### EXCERPTED DATA
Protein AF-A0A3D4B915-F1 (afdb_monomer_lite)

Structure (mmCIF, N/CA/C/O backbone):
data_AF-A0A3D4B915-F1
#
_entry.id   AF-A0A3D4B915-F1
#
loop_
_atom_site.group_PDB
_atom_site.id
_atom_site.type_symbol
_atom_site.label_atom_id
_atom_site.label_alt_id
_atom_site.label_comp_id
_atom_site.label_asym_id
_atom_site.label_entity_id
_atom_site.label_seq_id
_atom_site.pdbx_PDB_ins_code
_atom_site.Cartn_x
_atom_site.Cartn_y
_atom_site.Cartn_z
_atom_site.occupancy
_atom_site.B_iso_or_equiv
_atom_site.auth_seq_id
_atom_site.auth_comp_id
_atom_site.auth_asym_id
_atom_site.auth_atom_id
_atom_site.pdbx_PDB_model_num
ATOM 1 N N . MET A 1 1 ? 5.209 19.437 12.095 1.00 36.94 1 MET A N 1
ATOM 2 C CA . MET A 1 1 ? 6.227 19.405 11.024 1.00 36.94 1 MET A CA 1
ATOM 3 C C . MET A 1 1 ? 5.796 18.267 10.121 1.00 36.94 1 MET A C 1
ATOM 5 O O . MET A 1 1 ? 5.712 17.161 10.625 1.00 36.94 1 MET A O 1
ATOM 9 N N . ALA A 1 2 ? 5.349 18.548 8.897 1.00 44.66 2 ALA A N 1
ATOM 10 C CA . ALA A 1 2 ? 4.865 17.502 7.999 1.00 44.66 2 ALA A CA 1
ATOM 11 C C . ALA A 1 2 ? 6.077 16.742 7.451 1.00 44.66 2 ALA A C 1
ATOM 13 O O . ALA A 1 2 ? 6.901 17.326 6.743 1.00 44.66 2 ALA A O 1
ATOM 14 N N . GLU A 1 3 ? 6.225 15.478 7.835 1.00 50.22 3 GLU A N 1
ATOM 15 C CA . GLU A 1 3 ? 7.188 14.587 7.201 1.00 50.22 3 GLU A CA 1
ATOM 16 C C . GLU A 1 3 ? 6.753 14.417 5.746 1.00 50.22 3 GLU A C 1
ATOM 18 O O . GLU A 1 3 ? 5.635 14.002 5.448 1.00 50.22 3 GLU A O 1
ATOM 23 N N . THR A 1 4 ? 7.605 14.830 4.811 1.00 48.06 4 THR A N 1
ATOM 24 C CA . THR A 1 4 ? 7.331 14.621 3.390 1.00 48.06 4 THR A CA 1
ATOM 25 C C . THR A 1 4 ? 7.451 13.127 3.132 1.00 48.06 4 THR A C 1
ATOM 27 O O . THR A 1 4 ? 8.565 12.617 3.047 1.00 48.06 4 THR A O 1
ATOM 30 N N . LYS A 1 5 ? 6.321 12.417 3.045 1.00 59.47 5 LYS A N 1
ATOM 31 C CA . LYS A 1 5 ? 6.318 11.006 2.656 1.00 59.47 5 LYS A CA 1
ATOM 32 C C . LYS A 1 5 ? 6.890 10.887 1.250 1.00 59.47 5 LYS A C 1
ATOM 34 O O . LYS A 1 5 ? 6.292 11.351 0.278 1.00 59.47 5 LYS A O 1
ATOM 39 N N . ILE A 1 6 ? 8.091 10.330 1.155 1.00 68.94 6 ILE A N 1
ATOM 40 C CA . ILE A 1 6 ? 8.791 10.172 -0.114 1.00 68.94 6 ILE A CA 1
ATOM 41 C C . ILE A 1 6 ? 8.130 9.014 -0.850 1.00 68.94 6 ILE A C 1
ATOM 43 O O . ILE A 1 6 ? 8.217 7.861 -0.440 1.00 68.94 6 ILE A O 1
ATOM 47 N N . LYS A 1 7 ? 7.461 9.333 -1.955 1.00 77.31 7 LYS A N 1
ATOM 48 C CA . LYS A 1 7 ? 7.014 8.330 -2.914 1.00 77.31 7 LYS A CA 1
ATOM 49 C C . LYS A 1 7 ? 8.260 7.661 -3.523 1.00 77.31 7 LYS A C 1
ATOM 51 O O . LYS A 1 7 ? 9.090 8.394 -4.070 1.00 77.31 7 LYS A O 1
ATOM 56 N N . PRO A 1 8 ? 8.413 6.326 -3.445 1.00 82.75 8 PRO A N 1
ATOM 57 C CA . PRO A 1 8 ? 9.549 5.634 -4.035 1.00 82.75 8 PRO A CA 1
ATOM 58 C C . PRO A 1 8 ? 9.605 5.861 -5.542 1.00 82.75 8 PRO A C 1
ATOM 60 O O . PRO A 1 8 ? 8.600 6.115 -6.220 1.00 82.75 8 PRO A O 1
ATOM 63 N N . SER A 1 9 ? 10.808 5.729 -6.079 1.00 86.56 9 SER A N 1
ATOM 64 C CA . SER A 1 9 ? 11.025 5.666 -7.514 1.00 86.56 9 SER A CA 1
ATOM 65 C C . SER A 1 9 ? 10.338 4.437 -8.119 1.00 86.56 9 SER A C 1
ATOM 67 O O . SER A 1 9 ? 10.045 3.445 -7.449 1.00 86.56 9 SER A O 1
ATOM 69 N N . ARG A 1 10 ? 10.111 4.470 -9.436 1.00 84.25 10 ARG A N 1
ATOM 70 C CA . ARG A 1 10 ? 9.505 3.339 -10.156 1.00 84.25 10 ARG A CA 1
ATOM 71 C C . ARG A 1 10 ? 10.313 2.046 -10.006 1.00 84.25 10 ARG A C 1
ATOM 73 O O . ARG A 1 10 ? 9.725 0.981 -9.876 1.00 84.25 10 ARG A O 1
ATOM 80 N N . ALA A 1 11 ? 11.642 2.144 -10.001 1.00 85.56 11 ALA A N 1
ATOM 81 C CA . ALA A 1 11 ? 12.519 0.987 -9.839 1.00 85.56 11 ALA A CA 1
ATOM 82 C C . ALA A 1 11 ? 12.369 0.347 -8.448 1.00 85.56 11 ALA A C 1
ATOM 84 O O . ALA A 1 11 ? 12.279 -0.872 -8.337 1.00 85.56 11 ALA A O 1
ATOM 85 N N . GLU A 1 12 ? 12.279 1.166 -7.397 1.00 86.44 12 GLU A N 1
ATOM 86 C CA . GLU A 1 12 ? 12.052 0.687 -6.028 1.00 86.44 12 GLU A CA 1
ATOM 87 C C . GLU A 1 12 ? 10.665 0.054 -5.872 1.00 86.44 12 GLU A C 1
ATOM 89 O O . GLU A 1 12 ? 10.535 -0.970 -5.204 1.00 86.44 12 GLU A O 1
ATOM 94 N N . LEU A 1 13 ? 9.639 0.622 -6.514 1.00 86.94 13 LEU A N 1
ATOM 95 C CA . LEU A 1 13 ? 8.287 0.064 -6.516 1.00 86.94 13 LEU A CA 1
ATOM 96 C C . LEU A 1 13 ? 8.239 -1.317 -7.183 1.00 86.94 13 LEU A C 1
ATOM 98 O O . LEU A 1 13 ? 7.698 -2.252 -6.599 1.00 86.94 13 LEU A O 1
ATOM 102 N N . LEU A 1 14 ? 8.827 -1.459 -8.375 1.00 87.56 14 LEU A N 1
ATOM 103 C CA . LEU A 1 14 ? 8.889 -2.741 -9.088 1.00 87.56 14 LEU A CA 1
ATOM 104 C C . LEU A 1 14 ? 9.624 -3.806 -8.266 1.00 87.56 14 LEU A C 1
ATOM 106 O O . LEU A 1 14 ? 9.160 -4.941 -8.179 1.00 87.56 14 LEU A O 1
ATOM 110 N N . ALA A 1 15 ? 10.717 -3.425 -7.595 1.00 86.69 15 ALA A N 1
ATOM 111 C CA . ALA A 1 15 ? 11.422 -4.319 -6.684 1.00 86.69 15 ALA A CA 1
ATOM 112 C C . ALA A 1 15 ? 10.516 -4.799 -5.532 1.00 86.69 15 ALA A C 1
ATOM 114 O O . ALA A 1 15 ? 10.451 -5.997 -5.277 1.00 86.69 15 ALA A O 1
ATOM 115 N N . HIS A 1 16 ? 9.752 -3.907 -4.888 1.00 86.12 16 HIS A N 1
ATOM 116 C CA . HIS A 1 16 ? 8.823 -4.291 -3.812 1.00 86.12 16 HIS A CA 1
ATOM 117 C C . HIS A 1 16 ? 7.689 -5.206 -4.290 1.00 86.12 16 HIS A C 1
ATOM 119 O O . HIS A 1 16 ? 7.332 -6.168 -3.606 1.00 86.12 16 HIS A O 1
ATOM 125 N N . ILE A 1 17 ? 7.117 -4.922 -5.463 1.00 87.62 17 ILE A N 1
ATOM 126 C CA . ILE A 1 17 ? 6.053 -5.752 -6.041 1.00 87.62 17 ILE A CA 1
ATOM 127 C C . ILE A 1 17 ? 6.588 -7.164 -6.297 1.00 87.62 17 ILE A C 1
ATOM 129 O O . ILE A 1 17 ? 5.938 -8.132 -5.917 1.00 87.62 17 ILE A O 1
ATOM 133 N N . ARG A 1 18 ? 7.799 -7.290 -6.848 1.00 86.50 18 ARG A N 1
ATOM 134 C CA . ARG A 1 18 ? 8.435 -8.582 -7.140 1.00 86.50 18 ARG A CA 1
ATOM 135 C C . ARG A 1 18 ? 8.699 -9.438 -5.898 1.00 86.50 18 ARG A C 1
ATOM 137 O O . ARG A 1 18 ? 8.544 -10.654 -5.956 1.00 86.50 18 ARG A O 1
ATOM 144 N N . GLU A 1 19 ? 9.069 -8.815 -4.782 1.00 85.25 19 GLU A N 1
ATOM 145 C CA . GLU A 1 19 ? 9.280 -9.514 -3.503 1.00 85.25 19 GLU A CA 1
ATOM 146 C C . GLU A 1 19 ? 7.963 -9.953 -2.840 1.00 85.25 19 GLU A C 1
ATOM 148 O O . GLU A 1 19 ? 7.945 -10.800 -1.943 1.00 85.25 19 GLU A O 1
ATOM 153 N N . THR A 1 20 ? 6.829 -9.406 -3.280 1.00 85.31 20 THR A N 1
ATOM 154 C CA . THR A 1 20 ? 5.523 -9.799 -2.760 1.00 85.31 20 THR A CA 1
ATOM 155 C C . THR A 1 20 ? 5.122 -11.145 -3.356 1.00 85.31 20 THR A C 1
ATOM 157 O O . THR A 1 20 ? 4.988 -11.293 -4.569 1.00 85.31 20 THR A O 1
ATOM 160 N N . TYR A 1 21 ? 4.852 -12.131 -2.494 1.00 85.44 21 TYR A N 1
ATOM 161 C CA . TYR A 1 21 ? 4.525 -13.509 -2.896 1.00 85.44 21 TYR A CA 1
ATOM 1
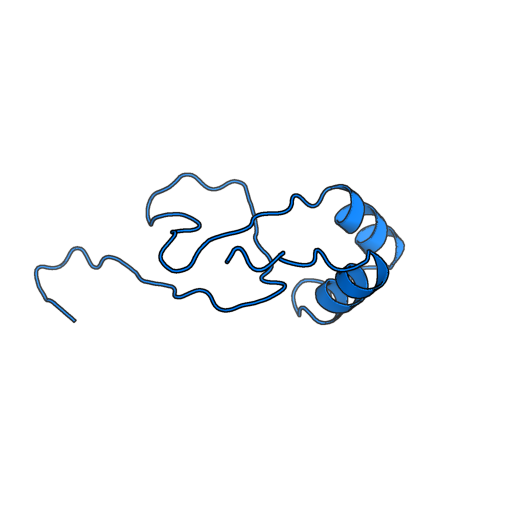62 C C . TYR A 1 21 ? 3.430 -13.609 -3.971 1.00 85.44 21 TYR A C 1
ATOM 164 O O . TYR A 1 21 ? 3.474 -14.509 -4.805 1.00 85.44 21 TYR A O 1
ATOM 172 N N . LEU A 1 22 ? 2.462 -12.687 -3.958 1.00 85.25 22 LEU A N 1
ATOM 173 C CA . LEU A 1 22 ? 1.360 -12.639 -4.918 1.00 85.25 22 LEU A CA 1
ATOM 174 C C . LEU A 1 22 ? 1.824 -1
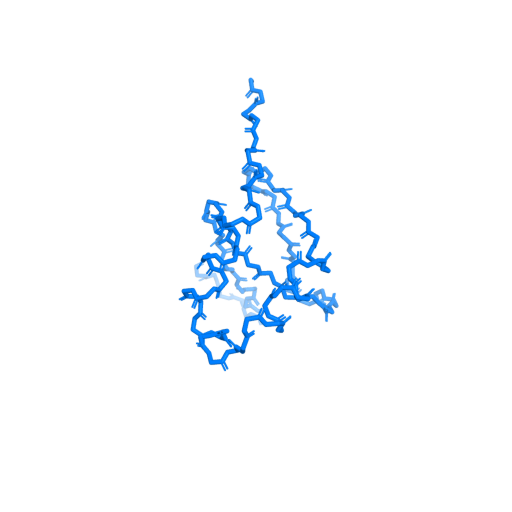2.412 -6.369 1.00 85.25 22 LEU A C 1
ATOM 176 O O . LEU A 1 22 ? 1.145 -12.855 -7.290 1.00 85.25 22 LEU A O 1
ATOM 180 N N . PHE A 1 23 ? 2.966 -11.750 -6.571 1.00 85.88 23 PHE A N 1
ATOM 181 C CA . PHE A 1 23 ? 3.434 -11.288 -7.882 1.00 85.88 23 PHE A CA 1
ATOM 182 C C . PHE A 1 23 ? 4.763 -11.917 -8.324 1.00 85.88 23 PHE A C 1
ATOM 184 O O . PHE A 1 23 ? 5.276 -11.580 -9.386 1.00 85.88 23 PHE A O 1
ATOM 191 N N . LYS A 1 24 ? 5.314 -12.850 -7.540 1.00 82.56 24 LYS A N 1
ATOM 192 C CA . LYS A 1 24 ? 6.635 -13.460 -7.778 1.00 82.56 24 LYS A CA 1
ATOM 193 C C . LYS A 1 24 ? 6.781 -14.168 -9.138 1.00 82.56 24 LY
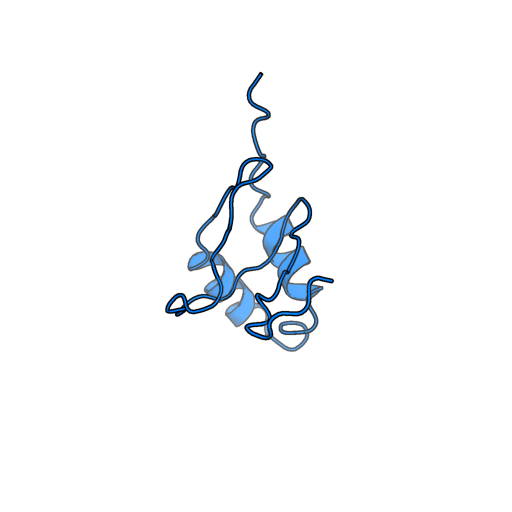S A C 1
ATOM 195 O O . LYS A 1 24 ? 7.894 -14.295 -9.635 1.00 82.56 24 LYS A O 1
ATOM 200 N N . ASP A 1 25 ? 5.667 -14.650 -9.694 1.00 87.38 25 ASP A N 1
ATOM 201 C CA . ASP A 1 25 ? 5.611 -15.439 -10.933 1.00 87.38 25 ASP A CA 1
ATOM 202 C C . ASP A 1 25 ? 5.103 -14.606 -12.129 1.00 87.38 25 ASP A C 1
ATOM 204 O O . ASP A 1 25 ? 4.788 -15.166 -13.177 1.00 87.38 25 ASP A O 1
ATOM 208 N N . LEU A 1 26 ? 4.968 -13.282 -11.973 1.00 88.06 26 LEU A N 1
ATOM 209 C CA . LEU A 1 26 ? 4.585 -12.394 -13.070 1.00 88.06 26 LEU A CA 1
ATOM 210 C C . LEU A 1 26 ? 5.797 -12.025 -13.928 1.00 88.06 26 LEU A C 1
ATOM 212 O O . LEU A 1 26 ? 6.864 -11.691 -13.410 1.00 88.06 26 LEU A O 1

### WHAT NEEDS TO BE DONE
All pictures are to be skipped. Output, word for word, the lines in the data above starting at the line containing "ATOM 129 O O" and ending at the line containing "ATOM 201 C CA".

### SOLUTION TO THE PROBLEM
ATOM 129 O O . ILE A 1 17 ? 5.938 -8.132 -5.917 1.00 87.62 17 ILE A O 1
ATOM 133 N N . ARG A 1 18 ? 7.799 -7.290 -6.848 1.00 86.50 18 ARG A N 1
ATOM 134 C CA . ARG A 1 18 ? 8.435 -8.582 -7.140 1.00 86.50 18 ARG A CA 1
ATOM 135 C C . ARG A 1 18 ? 8.699 -9.438 -5.898 1.00 86.50 18 ARG A C 1
ATOM 137 O O . ARG A 1 18 ? 8.544 -10.654 -5.956 1.00 86.50 18 ARG A O 1
ATOM 144 N N . GLU A 1 19 ? 9.069 -8.815 -4.782 1.00 85.25 19 GLU A N 1
ATOM 145 C CA . GLU A 1 19 ? 9.280 -9.514 -3.503 1.00 85.25 19 GLU A CA 1
ATOM 146 C C . GLU A 1 19 ? 7.963 -9.953 -2.840 1.00 85.25 19 GLU A C 1
ATOM 148 O O . GLU A 1 19 ? 7.945 -10.800 -1.943 1.00 85.25 19 GLU A O 1
ATOM 153 N N . THR A 1 20 ? 6.829 -9.406 -3.280 1.00 85.31 20 THR A N 1
ATOM 154 C CA . THR A 1 20 ? 5.523 -9.799 -2.760 1.00 85.31 20 THR A CA 1
ATOM 155 C C . THR A 1 20 ? 5.122 -11.145 -3.356 1.00 85.31 20 THR A C 1
ATOM 157 O O . THR A 1 20 ? 4.988 -11.293 -4.569 1.00 85.31 20 THR A O 1
ATOM 160 N N . TYR A 1 21 ? 4.852 -12.131 -2.494 1.00 85.44 21 TYR A N 1
ATOM 161 C CA . TYR A 1 21 ? 4.525 -13.509 -2.896 1.00 85.44 21 TYR A CA 1
ATOM 1
62 C C . TYR A 1 21 ? 3.430 -13.609 -3.971 1.00 85.44 21 TYR A C 1
ATOM 164 O O . TYR A 1 21 ? 3.474 -14.509 -4.805 1.00 85.44 21 TYR A O 1
ATOM 172 N N . LEU A 1 22 ? 2.462 -12.687 -3.958 1.00 85.25 22 LEU A N 1
ATOM 173 C CA . LEU A 1 22 ? 1.360 -12.639 -4.918 1.00 85.25 22 LEU A CA 1
ATOM 174 C C . LEU A 1 22 ? 1.824 -1
2.412 -6.369 1.00 85.25 22 LEU A C 1
ATOM 176 O O . LEU A 1 22 ? 1.145 -12.855 -7.290 1.00 85.25 22 LEU A O 1
ATOM 180 N N . PHE A 1 23 ? 2.966 -11.750 -6.571 1.00 85.88 23 PHE A N 1
ATOM 181 C CA . PHE A 1 23 ? 3.434 -11.288 -7.882 1.00 85.88 23 PHE A CA 1
ATOM 182 C C . PHE A 1 23 ? 4.763 -11.917 -8.324 1.00 85.88 23 PHE A C 1
ATOM 184 O O . PHE A 1 23 ? 5.276 -11.580 -9.386 1.00 85.88 23 PHE A O 1
ATOM 191 N N . LYS A 1 24 ? 5.314 -12.850 -7.540 1.00 82.56 24 LYS A N 1
ATOM 192 C CA . LYS A 1 24 ? 6.635 -13.460 -7.778 1.00 82.56 24 LYS A CA 1
ATOM 193 C C . LYS A 1 24 ? 6.781 -14.168 -9.138 1.00 82.56 24 LY
S A C 1
ATOM 195 O O . LYS A 1 24 ? 7.894 -14.295 -9.635 1.00 82.56 24 LYS A O 1
ATOM 200 N N . ASP A 1 25 ? 5.667 -14.650 -9.694 1.00 87.38 25 ASP A N 1
ATOM 201 C CA . ASP A 1 25 ? 5.611 -15.439 -10.933 1.00 87.38 25 ASP A CA 1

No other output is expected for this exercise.